Just before that, at work, I found a bug in an AI driven refactor of code. For some reason, both the original refactor and the ai driven autocomplete kept trying to send the wrong parameters to a function. It was determined to get it wrong, even after I manually fixed it. [Edit - I should also mention the AI driven code review agent tried to do the same thing. The clankers are consistent.]
This is why familiar language matters. Because at some point, you'll have bugs that the AI can't fix. And by the way, I use LLM tools at work and have a set of skills that improve my productivity, if not my QoL. But I still need to be able to dive into the language, the build tools, and fix things.

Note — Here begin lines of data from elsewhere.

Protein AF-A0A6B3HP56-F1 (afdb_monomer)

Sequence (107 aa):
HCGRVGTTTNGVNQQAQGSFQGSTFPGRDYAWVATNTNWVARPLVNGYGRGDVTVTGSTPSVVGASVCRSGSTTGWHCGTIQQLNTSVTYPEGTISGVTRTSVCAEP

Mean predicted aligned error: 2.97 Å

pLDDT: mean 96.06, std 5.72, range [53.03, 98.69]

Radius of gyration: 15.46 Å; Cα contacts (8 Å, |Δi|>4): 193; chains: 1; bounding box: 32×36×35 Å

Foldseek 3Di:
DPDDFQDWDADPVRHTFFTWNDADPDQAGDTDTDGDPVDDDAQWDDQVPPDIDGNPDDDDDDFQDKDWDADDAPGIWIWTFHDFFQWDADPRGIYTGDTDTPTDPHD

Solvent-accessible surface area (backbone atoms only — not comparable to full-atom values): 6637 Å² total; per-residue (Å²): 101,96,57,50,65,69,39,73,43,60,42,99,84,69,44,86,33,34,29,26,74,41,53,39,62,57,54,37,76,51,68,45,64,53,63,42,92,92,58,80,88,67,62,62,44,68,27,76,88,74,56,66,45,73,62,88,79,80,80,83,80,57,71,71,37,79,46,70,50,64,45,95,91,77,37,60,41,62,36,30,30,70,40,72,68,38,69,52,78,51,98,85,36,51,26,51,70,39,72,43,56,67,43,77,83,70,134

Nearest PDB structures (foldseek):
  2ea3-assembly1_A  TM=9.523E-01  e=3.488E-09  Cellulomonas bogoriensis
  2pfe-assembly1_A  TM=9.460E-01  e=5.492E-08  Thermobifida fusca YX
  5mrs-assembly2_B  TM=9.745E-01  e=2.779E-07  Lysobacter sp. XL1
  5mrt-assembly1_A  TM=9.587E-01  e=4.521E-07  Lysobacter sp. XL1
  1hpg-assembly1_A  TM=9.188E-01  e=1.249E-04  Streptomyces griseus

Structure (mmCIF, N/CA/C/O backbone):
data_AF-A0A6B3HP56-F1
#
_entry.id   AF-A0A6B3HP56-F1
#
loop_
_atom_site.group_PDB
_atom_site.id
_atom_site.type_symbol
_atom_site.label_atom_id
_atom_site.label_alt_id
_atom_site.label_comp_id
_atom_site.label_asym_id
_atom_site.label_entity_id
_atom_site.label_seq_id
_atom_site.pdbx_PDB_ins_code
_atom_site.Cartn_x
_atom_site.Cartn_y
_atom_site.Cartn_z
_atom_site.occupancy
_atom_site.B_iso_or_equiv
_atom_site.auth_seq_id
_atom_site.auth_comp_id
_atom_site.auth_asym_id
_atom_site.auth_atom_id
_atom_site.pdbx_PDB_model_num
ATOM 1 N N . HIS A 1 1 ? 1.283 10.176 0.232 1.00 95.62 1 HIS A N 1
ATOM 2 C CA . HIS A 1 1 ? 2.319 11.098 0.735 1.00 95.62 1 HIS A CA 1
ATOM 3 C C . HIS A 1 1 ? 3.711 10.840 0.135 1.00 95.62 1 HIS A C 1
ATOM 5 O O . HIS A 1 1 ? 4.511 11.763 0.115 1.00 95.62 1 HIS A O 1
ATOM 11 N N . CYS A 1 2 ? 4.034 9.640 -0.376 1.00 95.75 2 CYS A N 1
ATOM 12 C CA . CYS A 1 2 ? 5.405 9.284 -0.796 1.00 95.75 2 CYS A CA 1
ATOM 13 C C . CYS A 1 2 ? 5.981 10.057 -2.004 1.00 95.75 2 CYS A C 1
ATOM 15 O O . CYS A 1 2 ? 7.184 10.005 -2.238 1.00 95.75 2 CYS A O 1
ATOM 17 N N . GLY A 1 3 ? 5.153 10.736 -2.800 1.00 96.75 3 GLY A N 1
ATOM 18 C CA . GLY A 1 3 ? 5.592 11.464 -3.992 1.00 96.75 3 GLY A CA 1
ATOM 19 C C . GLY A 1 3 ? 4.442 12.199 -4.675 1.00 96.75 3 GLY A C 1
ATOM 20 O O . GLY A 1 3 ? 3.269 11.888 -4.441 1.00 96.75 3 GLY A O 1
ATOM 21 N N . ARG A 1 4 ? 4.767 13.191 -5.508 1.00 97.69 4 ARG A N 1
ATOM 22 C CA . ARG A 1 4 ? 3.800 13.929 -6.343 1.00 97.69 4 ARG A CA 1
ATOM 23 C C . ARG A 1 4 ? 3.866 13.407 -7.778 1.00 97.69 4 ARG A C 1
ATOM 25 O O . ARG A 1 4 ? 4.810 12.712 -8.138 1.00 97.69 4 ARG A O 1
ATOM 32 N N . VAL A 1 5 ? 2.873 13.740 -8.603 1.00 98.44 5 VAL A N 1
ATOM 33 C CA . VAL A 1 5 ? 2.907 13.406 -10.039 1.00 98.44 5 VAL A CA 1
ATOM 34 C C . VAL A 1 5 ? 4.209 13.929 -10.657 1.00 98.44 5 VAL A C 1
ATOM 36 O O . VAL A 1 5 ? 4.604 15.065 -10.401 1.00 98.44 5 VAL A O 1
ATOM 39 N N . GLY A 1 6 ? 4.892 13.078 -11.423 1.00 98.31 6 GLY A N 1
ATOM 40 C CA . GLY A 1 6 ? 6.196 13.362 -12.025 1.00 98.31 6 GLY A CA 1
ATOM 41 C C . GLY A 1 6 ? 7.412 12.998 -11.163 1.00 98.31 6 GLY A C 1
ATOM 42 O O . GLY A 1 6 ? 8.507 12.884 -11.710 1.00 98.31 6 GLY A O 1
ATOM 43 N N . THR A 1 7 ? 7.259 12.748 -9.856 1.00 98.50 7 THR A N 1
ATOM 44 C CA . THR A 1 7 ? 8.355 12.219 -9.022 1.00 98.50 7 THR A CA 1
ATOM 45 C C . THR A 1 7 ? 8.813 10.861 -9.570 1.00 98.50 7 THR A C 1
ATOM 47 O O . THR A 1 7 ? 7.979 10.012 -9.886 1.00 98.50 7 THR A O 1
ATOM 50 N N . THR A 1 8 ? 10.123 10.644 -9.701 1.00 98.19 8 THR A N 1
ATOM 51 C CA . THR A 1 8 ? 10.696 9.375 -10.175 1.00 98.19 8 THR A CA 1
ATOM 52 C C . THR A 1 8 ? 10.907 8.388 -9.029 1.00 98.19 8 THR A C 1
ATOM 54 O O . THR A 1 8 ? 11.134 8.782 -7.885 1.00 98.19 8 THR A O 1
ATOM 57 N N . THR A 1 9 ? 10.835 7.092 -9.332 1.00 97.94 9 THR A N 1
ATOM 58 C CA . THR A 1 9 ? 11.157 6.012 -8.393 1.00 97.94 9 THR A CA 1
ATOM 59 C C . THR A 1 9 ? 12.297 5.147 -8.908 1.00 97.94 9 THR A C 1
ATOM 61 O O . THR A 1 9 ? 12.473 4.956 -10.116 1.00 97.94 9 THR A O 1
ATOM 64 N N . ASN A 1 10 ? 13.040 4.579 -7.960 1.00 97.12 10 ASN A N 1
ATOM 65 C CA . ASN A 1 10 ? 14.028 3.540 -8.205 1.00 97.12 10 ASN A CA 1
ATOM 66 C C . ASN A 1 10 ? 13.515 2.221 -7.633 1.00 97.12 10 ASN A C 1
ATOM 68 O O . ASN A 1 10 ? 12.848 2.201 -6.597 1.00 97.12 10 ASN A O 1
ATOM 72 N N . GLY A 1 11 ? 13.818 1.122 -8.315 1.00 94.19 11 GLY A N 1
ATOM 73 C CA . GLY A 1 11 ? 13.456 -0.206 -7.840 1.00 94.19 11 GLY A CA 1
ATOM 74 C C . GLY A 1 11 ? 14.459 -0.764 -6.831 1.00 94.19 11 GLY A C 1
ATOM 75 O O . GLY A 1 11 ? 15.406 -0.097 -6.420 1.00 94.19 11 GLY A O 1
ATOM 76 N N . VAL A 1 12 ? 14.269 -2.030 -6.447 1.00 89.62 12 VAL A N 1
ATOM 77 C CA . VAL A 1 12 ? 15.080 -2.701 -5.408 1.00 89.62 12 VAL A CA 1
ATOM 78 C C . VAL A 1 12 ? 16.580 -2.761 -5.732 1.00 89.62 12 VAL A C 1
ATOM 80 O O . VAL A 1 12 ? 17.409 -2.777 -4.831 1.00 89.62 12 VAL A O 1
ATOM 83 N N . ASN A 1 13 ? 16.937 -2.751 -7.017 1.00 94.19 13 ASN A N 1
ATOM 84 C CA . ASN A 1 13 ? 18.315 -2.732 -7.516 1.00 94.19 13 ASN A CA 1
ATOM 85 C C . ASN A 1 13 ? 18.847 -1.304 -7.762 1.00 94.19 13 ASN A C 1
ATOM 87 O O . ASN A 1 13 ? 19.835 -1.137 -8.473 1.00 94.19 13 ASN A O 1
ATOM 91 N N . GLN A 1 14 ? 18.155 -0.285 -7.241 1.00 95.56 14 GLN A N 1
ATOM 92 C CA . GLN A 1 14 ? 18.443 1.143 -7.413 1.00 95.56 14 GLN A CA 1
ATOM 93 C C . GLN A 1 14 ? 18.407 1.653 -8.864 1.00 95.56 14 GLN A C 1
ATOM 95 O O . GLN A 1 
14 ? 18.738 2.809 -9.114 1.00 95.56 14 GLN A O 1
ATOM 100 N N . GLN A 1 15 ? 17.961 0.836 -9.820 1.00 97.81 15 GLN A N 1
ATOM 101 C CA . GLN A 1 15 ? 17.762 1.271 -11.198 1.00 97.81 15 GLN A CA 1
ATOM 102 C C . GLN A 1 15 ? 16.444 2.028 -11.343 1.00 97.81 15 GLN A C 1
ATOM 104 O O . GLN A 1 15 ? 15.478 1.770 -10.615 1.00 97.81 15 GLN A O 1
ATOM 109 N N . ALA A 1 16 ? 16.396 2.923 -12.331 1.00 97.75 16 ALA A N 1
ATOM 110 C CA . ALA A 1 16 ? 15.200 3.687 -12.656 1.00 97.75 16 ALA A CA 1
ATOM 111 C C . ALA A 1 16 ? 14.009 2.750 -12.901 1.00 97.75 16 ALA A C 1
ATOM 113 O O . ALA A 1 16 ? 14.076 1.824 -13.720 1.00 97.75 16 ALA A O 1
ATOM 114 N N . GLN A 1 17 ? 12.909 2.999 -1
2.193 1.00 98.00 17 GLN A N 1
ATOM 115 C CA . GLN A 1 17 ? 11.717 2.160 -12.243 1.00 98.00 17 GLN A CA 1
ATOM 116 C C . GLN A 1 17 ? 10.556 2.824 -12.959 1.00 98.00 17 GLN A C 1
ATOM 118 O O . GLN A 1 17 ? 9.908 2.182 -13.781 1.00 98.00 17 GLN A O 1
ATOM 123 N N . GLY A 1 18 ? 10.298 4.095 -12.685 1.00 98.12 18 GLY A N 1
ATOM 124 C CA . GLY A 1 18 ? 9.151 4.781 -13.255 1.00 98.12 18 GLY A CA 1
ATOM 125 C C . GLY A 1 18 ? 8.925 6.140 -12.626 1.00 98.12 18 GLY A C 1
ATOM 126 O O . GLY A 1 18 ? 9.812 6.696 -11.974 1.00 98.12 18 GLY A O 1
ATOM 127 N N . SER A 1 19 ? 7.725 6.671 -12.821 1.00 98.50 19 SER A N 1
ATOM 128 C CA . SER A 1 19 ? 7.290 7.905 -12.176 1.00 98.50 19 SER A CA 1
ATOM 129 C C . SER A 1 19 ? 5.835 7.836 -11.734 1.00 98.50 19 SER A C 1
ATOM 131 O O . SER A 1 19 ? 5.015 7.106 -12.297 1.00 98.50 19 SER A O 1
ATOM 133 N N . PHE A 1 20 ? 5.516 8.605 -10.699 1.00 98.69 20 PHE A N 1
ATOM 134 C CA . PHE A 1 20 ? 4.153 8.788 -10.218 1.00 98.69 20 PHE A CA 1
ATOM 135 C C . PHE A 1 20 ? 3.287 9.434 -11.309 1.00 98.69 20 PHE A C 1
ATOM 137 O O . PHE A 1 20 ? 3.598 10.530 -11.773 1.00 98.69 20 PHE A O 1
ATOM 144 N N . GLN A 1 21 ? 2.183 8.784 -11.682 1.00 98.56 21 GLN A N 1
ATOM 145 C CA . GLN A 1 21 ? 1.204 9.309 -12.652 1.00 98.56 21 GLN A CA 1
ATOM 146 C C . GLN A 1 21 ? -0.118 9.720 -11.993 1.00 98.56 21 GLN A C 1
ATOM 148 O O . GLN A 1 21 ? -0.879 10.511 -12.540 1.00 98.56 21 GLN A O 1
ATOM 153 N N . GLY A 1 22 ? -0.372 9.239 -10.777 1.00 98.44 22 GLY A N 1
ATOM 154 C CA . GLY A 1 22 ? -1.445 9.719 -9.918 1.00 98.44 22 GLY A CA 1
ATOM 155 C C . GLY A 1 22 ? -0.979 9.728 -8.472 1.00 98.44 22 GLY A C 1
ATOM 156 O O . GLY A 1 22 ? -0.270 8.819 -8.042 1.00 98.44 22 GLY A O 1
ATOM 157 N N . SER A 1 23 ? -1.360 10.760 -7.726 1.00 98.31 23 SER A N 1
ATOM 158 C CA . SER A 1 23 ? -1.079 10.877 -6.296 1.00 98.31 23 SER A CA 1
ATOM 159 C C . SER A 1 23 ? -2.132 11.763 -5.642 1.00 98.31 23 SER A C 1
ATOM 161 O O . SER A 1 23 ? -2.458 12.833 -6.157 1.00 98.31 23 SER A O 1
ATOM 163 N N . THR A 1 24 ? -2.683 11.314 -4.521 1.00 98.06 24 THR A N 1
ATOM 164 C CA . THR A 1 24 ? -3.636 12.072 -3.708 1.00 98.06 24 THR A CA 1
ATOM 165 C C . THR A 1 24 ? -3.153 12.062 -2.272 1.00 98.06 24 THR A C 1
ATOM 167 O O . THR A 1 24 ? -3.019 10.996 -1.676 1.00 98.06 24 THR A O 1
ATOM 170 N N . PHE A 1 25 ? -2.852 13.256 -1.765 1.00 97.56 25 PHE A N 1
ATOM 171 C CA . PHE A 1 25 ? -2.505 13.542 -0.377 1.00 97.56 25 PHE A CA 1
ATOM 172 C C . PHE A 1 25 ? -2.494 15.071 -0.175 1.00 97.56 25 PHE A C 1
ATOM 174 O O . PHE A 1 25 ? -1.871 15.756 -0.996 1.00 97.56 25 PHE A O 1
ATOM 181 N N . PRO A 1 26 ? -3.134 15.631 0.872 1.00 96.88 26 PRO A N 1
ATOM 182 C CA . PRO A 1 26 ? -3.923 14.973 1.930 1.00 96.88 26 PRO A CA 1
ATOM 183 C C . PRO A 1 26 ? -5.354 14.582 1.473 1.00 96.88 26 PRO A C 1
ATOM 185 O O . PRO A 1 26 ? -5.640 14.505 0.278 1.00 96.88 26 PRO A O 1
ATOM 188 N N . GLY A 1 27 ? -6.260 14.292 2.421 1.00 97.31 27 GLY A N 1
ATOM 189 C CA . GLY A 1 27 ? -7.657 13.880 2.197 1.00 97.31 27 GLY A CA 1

Stability, consistency and simplicity are much more important than this notion of familiarity (there's lots of code to train on) as long as the corpus is sufficiently large. Another important one is how clear and accessible libraries, especially standard libraries, are.
Take Zig for example. Very explicit and clear language, easy access to the std lib. For a young language it is consistent in its style. An agent can write reasonable Zig code and debug issues from tests. However, it is still unstable and APIs change, so LLMs get regularly confused.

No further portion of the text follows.